The period of stress is coming to an end now. Whether you’re in your last year, going into the terrifying big wide world with nothing but a philosophy degree, or a fresher who cared too much about an exam which ultimately does not matter – the conclusion of the exam period is a welcome relief.

However, the grass isn’t always greener on the other side. As you sink further into the overdraft and you realise the people you live with are absolute weirdos, you might eventually see that locking yourself away for 24 hours was a blessing.

Neither being asked to “discuss”, nor will writing 2000 words on Beowulf at 2 am will prepare you for the mess that is the world. It’s apparently on fire, but it rains all the time. We are living in a pandemic, and you’ve got fresher’s flu again. Congratulations on your first in archaeology, but you are no Indiana Jones and Mcdonald’s is calling you.
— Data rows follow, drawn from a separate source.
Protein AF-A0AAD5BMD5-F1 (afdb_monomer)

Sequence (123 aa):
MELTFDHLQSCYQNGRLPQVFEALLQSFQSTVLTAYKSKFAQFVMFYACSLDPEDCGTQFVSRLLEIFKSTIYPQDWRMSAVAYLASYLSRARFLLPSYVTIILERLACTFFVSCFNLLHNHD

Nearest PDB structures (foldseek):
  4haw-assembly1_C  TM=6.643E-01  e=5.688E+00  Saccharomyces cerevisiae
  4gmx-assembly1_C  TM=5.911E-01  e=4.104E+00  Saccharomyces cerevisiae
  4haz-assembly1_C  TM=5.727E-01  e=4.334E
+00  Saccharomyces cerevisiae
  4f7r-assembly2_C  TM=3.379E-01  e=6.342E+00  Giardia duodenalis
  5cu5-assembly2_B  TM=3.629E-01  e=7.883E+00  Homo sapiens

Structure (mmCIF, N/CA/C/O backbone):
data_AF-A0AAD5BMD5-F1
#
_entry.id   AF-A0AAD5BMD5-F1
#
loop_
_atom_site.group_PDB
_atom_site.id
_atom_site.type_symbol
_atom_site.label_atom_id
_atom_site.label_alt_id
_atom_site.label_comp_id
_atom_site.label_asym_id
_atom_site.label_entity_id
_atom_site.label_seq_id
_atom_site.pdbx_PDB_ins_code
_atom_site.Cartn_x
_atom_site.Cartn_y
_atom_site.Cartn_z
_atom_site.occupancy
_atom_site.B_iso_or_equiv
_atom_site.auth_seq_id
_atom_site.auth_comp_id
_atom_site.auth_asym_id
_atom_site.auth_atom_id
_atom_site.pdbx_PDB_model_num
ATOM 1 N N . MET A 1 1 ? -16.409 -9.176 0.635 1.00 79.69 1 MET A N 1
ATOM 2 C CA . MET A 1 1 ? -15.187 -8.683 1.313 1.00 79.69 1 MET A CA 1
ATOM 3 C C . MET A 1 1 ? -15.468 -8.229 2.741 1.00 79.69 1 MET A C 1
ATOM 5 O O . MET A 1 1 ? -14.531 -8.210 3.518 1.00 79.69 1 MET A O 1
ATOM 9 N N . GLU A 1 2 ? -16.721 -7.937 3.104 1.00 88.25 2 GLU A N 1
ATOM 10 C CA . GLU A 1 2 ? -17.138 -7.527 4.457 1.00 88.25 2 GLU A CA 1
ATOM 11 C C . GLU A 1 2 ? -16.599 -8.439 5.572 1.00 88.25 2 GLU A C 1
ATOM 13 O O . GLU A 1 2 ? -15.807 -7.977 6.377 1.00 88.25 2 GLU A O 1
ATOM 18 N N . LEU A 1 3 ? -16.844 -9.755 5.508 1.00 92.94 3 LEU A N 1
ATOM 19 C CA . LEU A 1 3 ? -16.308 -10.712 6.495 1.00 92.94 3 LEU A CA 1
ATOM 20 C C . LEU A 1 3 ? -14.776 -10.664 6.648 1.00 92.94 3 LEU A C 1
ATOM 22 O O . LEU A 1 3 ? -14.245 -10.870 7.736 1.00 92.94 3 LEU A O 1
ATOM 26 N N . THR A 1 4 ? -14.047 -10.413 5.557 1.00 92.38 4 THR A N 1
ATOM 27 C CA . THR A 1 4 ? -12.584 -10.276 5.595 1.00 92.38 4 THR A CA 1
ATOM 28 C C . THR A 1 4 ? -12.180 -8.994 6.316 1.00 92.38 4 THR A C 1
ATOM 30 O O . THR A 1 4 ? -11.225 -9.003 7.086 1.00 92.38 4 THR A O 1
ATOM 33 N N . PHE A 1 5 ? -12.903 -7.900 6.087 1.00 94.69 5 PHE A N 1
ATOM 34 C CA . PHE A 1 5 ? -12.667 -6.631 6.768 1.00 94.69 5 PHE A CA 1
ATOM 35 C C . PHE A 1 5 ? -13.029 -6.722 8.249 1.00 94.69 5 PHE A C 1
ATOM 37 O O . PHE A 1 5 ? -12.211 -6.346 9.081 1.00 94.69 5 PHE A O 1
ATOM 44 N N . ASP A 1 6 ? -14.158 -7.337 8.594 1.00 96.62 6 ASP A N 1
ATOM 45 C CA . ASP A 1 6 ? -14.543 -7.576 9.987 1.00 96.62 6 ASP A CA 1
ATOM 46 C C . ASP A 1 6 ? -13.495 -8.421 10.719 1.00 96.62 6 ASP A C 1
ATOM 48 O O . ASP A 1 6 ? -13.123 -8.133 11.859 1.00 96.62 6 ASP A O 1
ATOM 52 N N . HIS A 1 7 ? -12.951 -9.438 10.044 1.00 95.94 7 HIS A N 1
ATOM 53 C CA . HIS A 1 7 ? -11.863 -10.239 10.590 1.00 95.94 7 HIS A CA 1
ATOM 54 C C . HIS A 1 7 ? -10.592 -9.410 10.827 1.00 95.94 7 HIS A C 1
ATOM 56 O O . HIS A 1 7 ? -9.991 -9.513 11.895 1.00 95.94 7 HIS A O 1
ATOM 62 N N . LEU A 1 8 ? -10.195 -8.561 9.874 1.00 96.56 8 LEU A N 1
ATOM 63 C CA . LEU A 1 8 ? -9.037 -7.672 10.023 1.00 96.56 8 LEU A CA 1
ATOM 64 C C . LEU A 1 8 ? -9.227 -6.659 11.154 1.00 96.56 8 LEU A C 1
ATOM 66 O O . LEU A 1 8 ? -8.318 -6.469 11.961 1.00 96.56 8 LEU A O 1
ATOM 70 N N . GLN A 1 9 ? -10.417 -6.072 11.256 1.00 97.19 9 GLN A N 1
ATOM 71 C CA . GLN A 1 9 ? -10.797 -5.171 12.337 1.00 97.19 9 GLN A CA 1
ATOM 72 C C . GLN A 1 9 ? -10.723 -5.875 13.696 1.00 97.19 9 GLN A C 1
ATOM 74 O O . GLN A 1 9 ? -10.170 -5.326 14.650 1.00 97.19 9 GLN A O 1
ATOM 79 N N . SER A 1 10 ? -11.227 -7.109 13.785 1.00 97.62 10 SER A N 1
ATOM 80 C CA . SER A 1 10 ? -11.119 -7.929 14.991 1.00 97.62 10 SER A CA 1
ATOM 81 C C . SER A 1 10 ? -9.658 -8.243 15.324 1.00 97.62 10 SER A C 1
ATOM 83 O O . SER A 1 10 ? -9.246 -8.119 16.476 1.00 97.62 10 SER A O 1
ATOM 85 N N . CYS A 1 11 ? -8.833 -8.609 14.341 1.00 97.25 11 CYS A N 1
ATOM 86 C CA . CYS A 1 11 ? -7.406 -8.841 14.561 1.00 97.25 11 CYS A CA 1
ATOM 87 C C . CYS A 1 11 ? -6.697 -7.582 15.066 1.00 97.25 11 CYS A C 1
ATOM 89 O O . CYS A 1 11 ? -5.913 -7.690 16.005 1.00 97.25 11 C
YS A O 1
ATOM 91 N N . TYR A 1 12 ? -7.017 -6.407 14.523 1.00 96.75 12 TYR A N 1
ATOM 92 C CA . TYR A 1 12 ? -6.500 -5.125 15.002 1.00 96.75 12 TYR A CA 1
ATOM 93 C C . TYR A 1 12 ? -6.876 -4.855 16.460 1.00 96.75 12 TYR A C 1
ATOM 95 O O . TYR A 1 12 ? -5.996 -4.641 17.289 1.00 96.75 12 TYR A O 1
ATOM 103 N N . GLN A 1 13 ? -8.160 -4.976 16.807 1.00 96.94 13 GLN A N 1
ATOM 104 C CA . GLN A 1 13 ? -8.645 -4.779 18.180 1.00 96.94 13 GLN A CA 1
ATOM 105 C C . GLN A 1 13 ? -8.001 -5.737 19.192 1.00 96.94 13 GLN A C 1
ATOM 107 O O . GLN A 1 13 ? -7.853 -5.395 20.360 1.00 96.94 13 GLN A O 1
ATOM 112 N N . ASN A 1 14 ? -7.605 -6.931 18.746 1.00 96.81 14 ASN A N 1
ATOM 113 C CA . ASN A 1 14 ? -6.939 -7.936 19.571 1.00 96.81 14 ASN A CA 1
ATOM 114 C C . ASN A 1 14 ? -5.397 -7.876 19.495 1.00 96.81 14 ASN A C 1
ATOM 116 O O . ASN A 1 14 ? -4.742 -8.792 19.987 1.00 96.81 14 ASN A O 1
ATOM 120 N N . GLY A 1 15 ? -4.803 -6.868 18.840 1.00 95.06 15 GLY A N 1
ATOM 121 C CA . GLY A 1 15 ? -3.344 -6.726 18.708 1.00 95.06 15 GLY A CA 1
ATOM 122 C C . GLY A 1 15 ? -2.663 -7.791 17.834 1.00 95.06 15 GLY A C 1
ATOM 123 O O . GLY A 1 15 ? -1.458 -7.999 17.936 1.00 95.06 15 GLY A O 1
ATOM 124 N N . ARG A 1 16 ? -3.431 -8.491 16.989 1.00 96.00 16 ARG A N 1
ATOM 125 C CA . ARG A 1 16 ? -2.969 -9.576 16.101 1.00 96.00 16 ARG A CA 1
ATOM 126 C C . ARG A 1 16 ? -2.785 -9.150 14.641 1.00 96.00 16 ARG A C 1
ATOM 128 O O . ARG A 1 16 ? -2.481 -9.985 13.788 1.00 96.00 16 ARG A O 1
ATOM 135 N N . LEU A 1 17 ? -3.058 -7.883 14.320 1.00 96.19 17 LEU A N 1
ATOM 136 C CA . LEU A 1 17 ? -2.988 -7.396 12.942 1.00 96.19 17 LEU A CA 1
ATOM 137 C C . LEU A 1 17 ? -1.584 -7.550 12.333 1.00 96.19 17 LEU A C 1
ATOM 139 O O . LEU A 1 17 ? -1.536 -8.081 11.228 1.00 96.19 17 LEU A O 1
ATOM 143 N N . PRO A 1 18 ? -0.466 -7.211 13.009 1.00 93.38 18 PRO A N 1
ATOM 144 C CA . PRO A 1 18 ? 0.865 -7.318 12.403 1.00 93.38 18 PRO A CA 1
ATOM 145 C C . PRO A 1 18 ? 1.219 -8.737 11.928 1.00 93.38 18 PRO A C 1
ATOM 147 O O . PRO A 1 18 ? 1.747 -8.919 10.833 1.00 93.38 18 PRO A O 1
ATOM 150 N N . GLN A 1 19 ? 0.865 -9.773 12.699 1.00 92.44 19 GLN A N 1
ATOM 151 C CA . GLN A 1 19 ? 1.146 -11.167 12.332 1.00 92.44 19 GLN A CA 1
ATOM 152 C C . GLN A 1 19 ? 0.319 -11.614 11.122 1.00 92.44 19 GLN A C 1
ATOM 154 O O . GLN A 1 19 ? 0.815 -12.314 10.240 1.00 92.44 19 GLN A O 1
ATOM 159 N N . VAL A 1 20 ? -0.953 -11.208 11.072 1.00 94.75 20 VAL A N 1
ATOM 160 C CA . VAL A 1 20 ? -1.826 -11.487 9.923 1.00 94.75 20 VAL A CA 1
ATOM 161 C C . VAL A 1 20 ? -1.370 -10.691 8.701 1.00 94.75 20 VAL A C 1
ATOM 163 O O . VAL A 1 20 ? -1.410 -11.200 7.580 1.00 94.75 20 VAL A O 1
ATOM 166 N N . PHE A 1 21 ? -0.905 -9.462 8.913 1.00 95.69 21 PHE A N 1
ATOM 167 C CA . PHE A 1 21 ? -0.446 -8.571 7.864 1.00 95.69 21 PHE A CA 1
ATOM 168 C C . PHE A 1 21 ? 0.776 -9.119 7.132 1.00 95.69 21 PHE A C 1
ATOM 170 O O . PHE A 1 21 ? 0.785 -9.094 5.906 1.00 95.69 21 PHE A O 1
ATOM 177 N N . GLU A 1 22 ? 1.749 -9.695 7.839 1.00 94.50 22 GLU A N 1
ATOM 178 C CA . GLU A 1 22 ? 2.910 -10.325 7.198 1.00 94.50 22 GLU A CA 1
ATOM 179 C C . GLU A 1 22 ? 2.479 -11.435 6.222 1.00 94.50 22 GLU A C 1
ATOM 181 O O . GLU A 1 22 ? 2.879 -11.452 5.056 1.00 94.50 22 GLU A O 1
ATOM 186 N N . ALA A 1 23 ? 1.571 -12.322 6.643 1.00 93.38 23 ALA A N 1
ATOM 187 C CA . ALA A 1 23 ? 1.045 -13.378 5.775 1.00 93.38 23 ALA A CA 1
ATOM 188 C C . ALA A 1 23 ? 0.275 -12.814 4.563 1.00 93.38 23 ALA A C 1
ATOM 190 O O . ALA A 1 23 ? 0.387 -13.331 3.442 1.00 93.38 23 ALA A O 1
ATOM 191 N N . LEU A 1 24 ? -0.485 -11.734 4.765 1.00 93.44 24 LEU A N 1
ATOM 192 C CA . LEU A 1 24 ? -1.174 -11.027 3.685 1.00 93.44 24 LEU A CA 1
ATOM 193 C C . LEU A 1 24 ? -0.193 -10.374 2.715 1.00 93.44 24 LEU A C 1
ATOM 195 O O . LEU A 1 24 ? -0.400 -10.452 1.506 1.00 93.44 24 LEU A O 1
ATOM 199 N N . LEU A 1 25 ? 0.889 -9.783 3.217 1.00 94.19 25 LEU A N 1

It isn’t all doom and gloom!

Hang on to the feeling of accomplishment for as long as possible. Although the gruelling exam period may have made you feel down, being dragged through the choppy sea of all-nighters and heinous spelling mistakes, finishing all your exams without giving up and researching successful university dropouts is a genuine achievement.

And it isn’t all doom and gloom! Jimmy’s is doing five shots of Jäger for £10 at the moment so you can forget all about this month in an economic fashion. The weather is getting better, meaning you can get burned by something other than an exam paper, and college sports fixtures are beginning in earnest, so you can lose something other than a healthy sleep schedule.

Exam blues may be replaced by post-exam blues and it may seem that nothing has changed, but it has. You left a large part of your soul with Turnitin.